Exercise aim -
Could you please write out each line of the records exactly, minus the pictures?

[Material supplied — start]

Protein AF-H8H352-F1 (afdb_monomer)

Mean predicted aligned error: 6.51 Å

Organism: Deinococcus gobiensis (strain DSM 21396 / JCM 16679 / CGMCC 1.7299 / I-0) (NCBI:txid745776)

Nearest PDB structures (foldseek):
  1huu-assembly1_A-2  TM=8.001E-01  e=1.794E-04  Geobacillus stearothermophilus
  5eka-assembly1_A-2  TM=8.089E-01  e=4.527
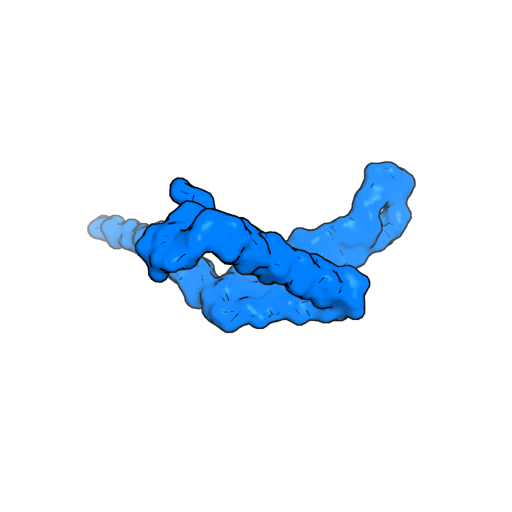E-04  Thermus thermophilus HB8
  5fbm-assembly1_B  TM=8.476E-01  e=1.220E-03  Streptococcus mutans UA159
  6n2l-assembly1_A-2  TM=8.373E-01  e=9.367E-04  Burkholderia ambifaria MC40-6
  6oaj-assembly1_B  TM=7.773E-01  e=4.890E-03  Escherichia coli K-12

Foldseek 3Di:
DDQLVVVVVVPDDSVRSVVVVVVVVVVCVVCQVVQHWDADPQFWIKHWAADDDDPPDDRIDIDTDGDPNNCVVPDDPDPPDD

Secondary structure (DSSP, 8-state):
--HHHHHHHTT--HHHHHHHHHHHHHHHHHHHHTT--EEETTTEEEEEEE----TTS-SEEEEEEE-HHHHHHHSPP-----

Radius of gyration: 17.46 Å; Cα contacts (8 Å, |Δi|>4): 84; chains: 1; bounding box: 42×35×46 Å

Sequence (82 aa):
MELAQHLQELGHSRDTAHAIVDVVCAAIALALTSGHNVTLRNLGTFRLHPYMPRPGLPSAAVTFQPAPELRDFLAPPARIVP

Solvent-accessible surface area (backbone atoms only — not comparable to full-atom values): 4920 Å² total; per-residue (Å²): 138,56,72,44,56,54,39,31,76,75,69,39,53,67,70,54,21,47,48,53,55,51,51,53,54,49,53,53,52,53,38,32,78,71,75,38,69,48,75,46,88,66,46,23,35,39,39,63,47,76,47,79,84,46,94,98,51,75,51,53,46,80,47,77,48,68,24,70,61,38,49,60,70,69,46,76,79,82,80,82,76,132

Structure (mmCIF, N/CA/C/O backbone):
data_AF-H8H352-F1
#
_entry.id   AF-H8H352-F1
#
loop_
_atom_site.group_PDB
_atom_site.id
_atom_site.type_symbol
_atom_site.label_atom_id
_atom_site.label_alt_id
_atom_site.label_comp_id
_atom_site.label_asym_id
_atom_site.label_entity_id
_atom_site.label_seq_id
_atom_site.pdbx_PDB_ins_code
_atom_site.Cartn_x
_atom_site.Cartn_y
_atom_site.Cartn_z
_atom_site.occupancy
_atom_site.B_iso_or_equiv
_atom_site.auth_seq_id
_atom_site.auth_comp_id
_atom_site.auth_asym_id
_atom_site.auth_atom_id
_atom_site.pdbx_PDB_model_num
ATOM 1 N N . MET A 1 1 ? 3.232 12.660 12.625 1.00 56.88 1 MET A N 1
ATOM 2 C CA . MET A 1 1 ? 3.673 11.324 13.072 1.00 56.88 1 MET A CA 1
ATOM 3 C C . MET A 1 1 ? 3.800 10.432 11.855 1.00 56.88 1 MET A C 1
ATOM 5 O O . MET A 1 1 ? 2.922 10.490 11.001 1.00 56.88 1 MET A O 1
ATOM 9 N N . GLU A 1 2 ? 4.886 9.671 11.753 1.00 86.19 2 GLU A N 1
ATOM 10 C CA . GLU A 1 2 ? 5.134 8.726 10.654 1.00 86.19 2 GLU A CA 1
ATOM 11 C C . GLU A 1 2 ? 4.591 7.326 11.000 1.00 86.19 2 GLU A C 1
ATOM 13 O O . GLU A 1 2 ? 4.576 6.935 12.165 1.00 86.19 2 GLU A O 1
ATOM 18 N N . LEU A 1 3 ? 4.157 6.544 10.004 1.00 87.50 3 LEU A N 1
ATOM 19 C CA . LEU A 1 3 ? 3.526 5.226 10.206 1.00 87.50 3 LEU A CA 1
ATOM 20 C C . LEU A 1 3 ? 4.402 4.250 11.015 1.00 87.50 3 LEU A C 1
ATOM 22 O O . LEU A 1 3 ? 3.907 3.568 11.910 1.00 87.50 3 LEU A O 1
ATOM 26 N N . ALA A 1 4 ? 5.710 4.216 10.746 1.00 88.75 4 ALA A N 1
ATOM 27 C CA . ALA A 1 4 ? 6.653 3.368 11.477 1.00 88.75 4 ALA A CA 1
ATOM 28 C C . ALA A 1 4 ? 6.792 3.772 12.955 1.00 88.75 4 ALA A C 1
ATOM 30 O O . ALA A 1 4 ? 7.054 2.925 13.805 1.00 88.75 4 ALA A O 1
ATOM 31 N N . GLN A 1 5 ? 6.605 5.052 13.283 1.00 91.00 5 GLN A N 1
ATOM 32 C CA . GLN A 1 5 ? 6.609 5.520 14.668 1.00 91.00 5 GLN A CA 1
ATOM 33 C C . GLN A 1 5 ? 5.360 5.033 15.408 1.00 91.00 5 GLN A C 1
ATOM 35 O O . GLN A 1 5 ? 5.464 4.543 16.527 1.00 9
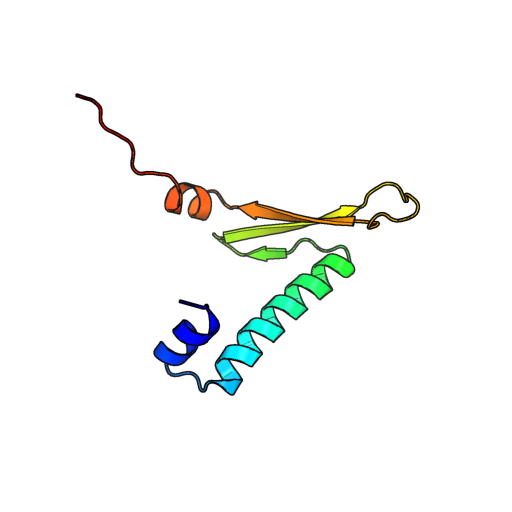1.00 5 GLN A O 1
ATOM 40 N N . HIS A 1 6 ? 4.200 5.066 14.752 1.00 92.38 6 HIS A N 1
ATOM 41 C CA . HIS A 1 6 ? 2.969 4.555 15.349 1.00 92.38 6 HIS A CA 1
ATOM 42 C C . HIS A 1 6 ? 3.023 3.037 15.598 1.00 92.38 6 HIS A C 1
ATOM 44 O O . HIS A 1 6 ? 2.578 2.550 16.631 1.00 92.38 6 HIS A O 1
ATOM 50 N N . LEU A 1 7 ? 3.650 2.273 14.698 1.00 92.31 7 LEU A N 1
ATOM 51 C CA . LEU A 1 7 ? 3.902 0.845 14.927 1.00 92.31 7 LEU A CA 1
ATOM 52 C C . LEU A 1 7 ? 4.820 0.599 16.138 1.00 92.31 7 LEU A C 1
ATOM 54 O O . LEU A 1 7 ? 4.629 -0.378 16.860 1.00 92.31 7 LEU A O 1
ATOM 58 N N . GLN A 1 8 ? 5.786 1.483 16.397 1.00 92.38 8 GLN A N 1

[Material supplied — finish]

Task solution -
Protein AF-H8H352-F1 (afdb_monomer)

Mean predicted aligned error: 6.51 Å

Organism: Deinococcus gobiensis (strain DSM 21396 / JCM 16679 / CGMCC 1.7299 / I-0) (NCBI:txid745776)

Nearest PDB structures (foldseek):
  1huu-assembly1_A-2  TM=8.001E-01  e=1.794E-04  Geobacillus stearothermophilus
  5eka-assembly1_A-2  TM=8.089E-01  e=4.527
E-04  Thermus thermophilus HB8
  5fbm-assembly1_B  TM=8.476E-01  e=1.220E-03  Streptococcus mutans UA159
  6n2l-assembly1_A-2  TM=8.373E-01  e=9.367E-04  Burkholderia ambifaria MC40-6
  6oaj-assembly1_B  TM=7.773E-01  e=4.890E-03  Escherichia coli K-12

Foldseek 3Di:
DDQLVVVVVVPDDSVRSVVVVVVVVVVCVVCQVVQHWDADPQFWIKHWAADDDDPPDDRIDIDTDGDPNNCVVPDDPDPPDD

Secondary structure (DSSP, 8-state):
--HHHHHHHTT--HHHHHHHHHHHHHHHHHHHHTT--EEETTTEEEEEEE----TTS-SEEEEEEE-HHHHHHHSPP-----

Radius of gyration: 17.46 Å; Cα contacts (8 Å, |Δi|>4): 84; chains: 1; bounding box: 42×35×46 Å

Sequence (82 aa):
MELAQHLQELGHSRDTAHAIVDVVCAAIALALTSGHNVTLRNLGTFRLHPYMPRPGLPSAAVTFQPAPELRDFLAPPARIVP

Solvent-accessible surface area (backbone atoms only — not comparable to full-atom values): 4920 Å² total; per-residue (Å²): 138,56,72,44,56,54,39,31,76,75,69,39,53,67,70,54,21,47,48,53,55,51,51,53,54,49,53,53,52,53,38,32,78,71,75,38,69,48,75,46,88,66,46,23,35,39,39,63,47,76,47,79,84,46,94,98,51,75,51,53,46,80,47,77,48,68,24,70,61,38,49,60,70,69,46,76,79,82,80,82,76,132

Structure (mmCIF, N/CA/C/O backbone):
data_AF-H8H352-F1
#
_entry.id   AF-H8H352-F1
#
loop_
_atom_site.group_PDB
_atom_site.id
_atom_site.type_symbol
_atom_site.label_atom_id
_atom_site.label_alt_id
_atom_site.label_comp_id
_atom_site.label_asym_id
_atom_site.label_entity_id
_atom_site.label_seq_id
_atom_site.pdbx_PDB_ins_code
_atom_site.Cartn_x
_atom_site.Cartn_y
_atom_site.Cartn_z
_atom_site.occupancy
_atom_site.B_iso_or_equiv
_atom_site.auth_seq_id
_atom_site.auth_comp_id
_atom_site.auth_asym_id
_atom_site.auth_atom_id
_atom_site.pdbx_PDB_model_num
ATOM 1 N N . MET A 1 1 ? 3.232 12.660 12.625 1.00 56.88 1 MET A N 1
ATOM 2 C CA . MET A 1 1 ? 3.673 11.324 13.072 1.00 56.88 1 MET A CA 1
ATOM 3 C C . MET A 1 1 ? 3.800 10.432 11.855 1.00 56.88 1 MET A C 1
ATOM 5 O O . MET A 1 1 ? 2.922 10.490 11.001 1.00 56.88 1 MET A O 1
ATOM 9 N N . GLU A 1 2 ? 4.886 9.671 11.753 1.00 86.19 2 GLU A N 1
ATOM 10 C CA . GLU A 1 2 ? 5.134 8.726 10.654 1.00 86.19 2 GLU A CA 1
ATOM 11 C C . GLU A 1 2 ? 4.591 7.326 11.000 1.00 86.19 2 GLU A C 1
ATOM 13 O O . GLU A 1 2 ? 4.576 6.935 12.165 1.00 86.19 2 GLU A O 1
ATOM 18 N N . LEU A 1 3 ? 4.157 6.544 10.004 1.00 87.50 3 LEU A N 1
ATOM 19 C CA . LEU A 1 3 ? 3.526 5.226 10.206 1.00 87.50 3 LEU A CA 1
ATOM 20 C C . LEU A 1 3 ? 4.402 4.250 11.015 1.00 87.50 3 LEU A C 1
ATOM 22 O O . LEU A 1 3 ? 3.907 3.568 11.910 1.00 87.50 3 LEU A O 1
ATOM 26 N N . ALA A 1 4 ? 5.710 4.216 10.746 1.00 88.75 4 ALA A N 1
ATOM 27 C CA . ALA A 1 4 ? 6.653 3.368 11.477 1.00 88.75 4 ALA A CA 1
ATOM 28 C C . ALA A 1 4 ? 6.792 3.772 12.955 1.00 88.75 4 ALA A C 1
ATOM 30 O O . ALA A 1 4 ? 7.054 2.925 13.805 1.00 88.75 4 ALA A O 1
ATOM 31 N N . GLN A 1 5 ? 6.605 5.052 13.283 1.00 91.00 5 GLN A N 1
ATOM 32 C CA . GLN A 1 5 ? 6.609 5.520 14.668 1.00 91.00 5 GLN A CA 1
ATOM 33 C C . GLN A 1 5 ? 5.360 5.033 15.408 1.00 91.00 5 GLN A C 1
ATOM 35 O O . GLN A 1 5 ? 5.464 4.543 16.527 1.00 9
1.00 5 GLN A O 1
ATOM 40 N N . HIS A 1 6 ? 4.200 5.066 14.752 1.00 92.38 6 HIS A N 1
ATOM 41 C CA . HIS A 1 6 ? 2.969 4.555 15.349 1.00 92.38 6 HIS A CA 1
ATOM 42 C C . HIS A 1 6 ? 3.023 3.037 15.598 1.00 92.38 6 HIS A C 1
ATOM 44 O O . HIS A 1 6 ? 2.578 2.550 16.631 1.00 92.38 6 HIS A O 1
ATOM 50 N N . LEU A 1 7 ? 3.650 2.273 14.698 1.00 92.31 7 LEU A N 1
ATOM 51 C CA . LEU A 1 7 ? 3.902 0.845 14.927 1.00 92.31 7 LEU A CA 1
ATOM 52 C C . LEU A 1 7 ? 4.820 0.599 16.138 1.00 92.31 7 LEU A C 1
ATOM 54 O O . LEU A 1 7 ? 4.629 -0.378 16.860 1.00 92.31 7 LEU A O 1
ATOM 58 N N . GLN A 1 8 ? 5.786 1.483 16.397 1.00 92.38 8 GLN A N 1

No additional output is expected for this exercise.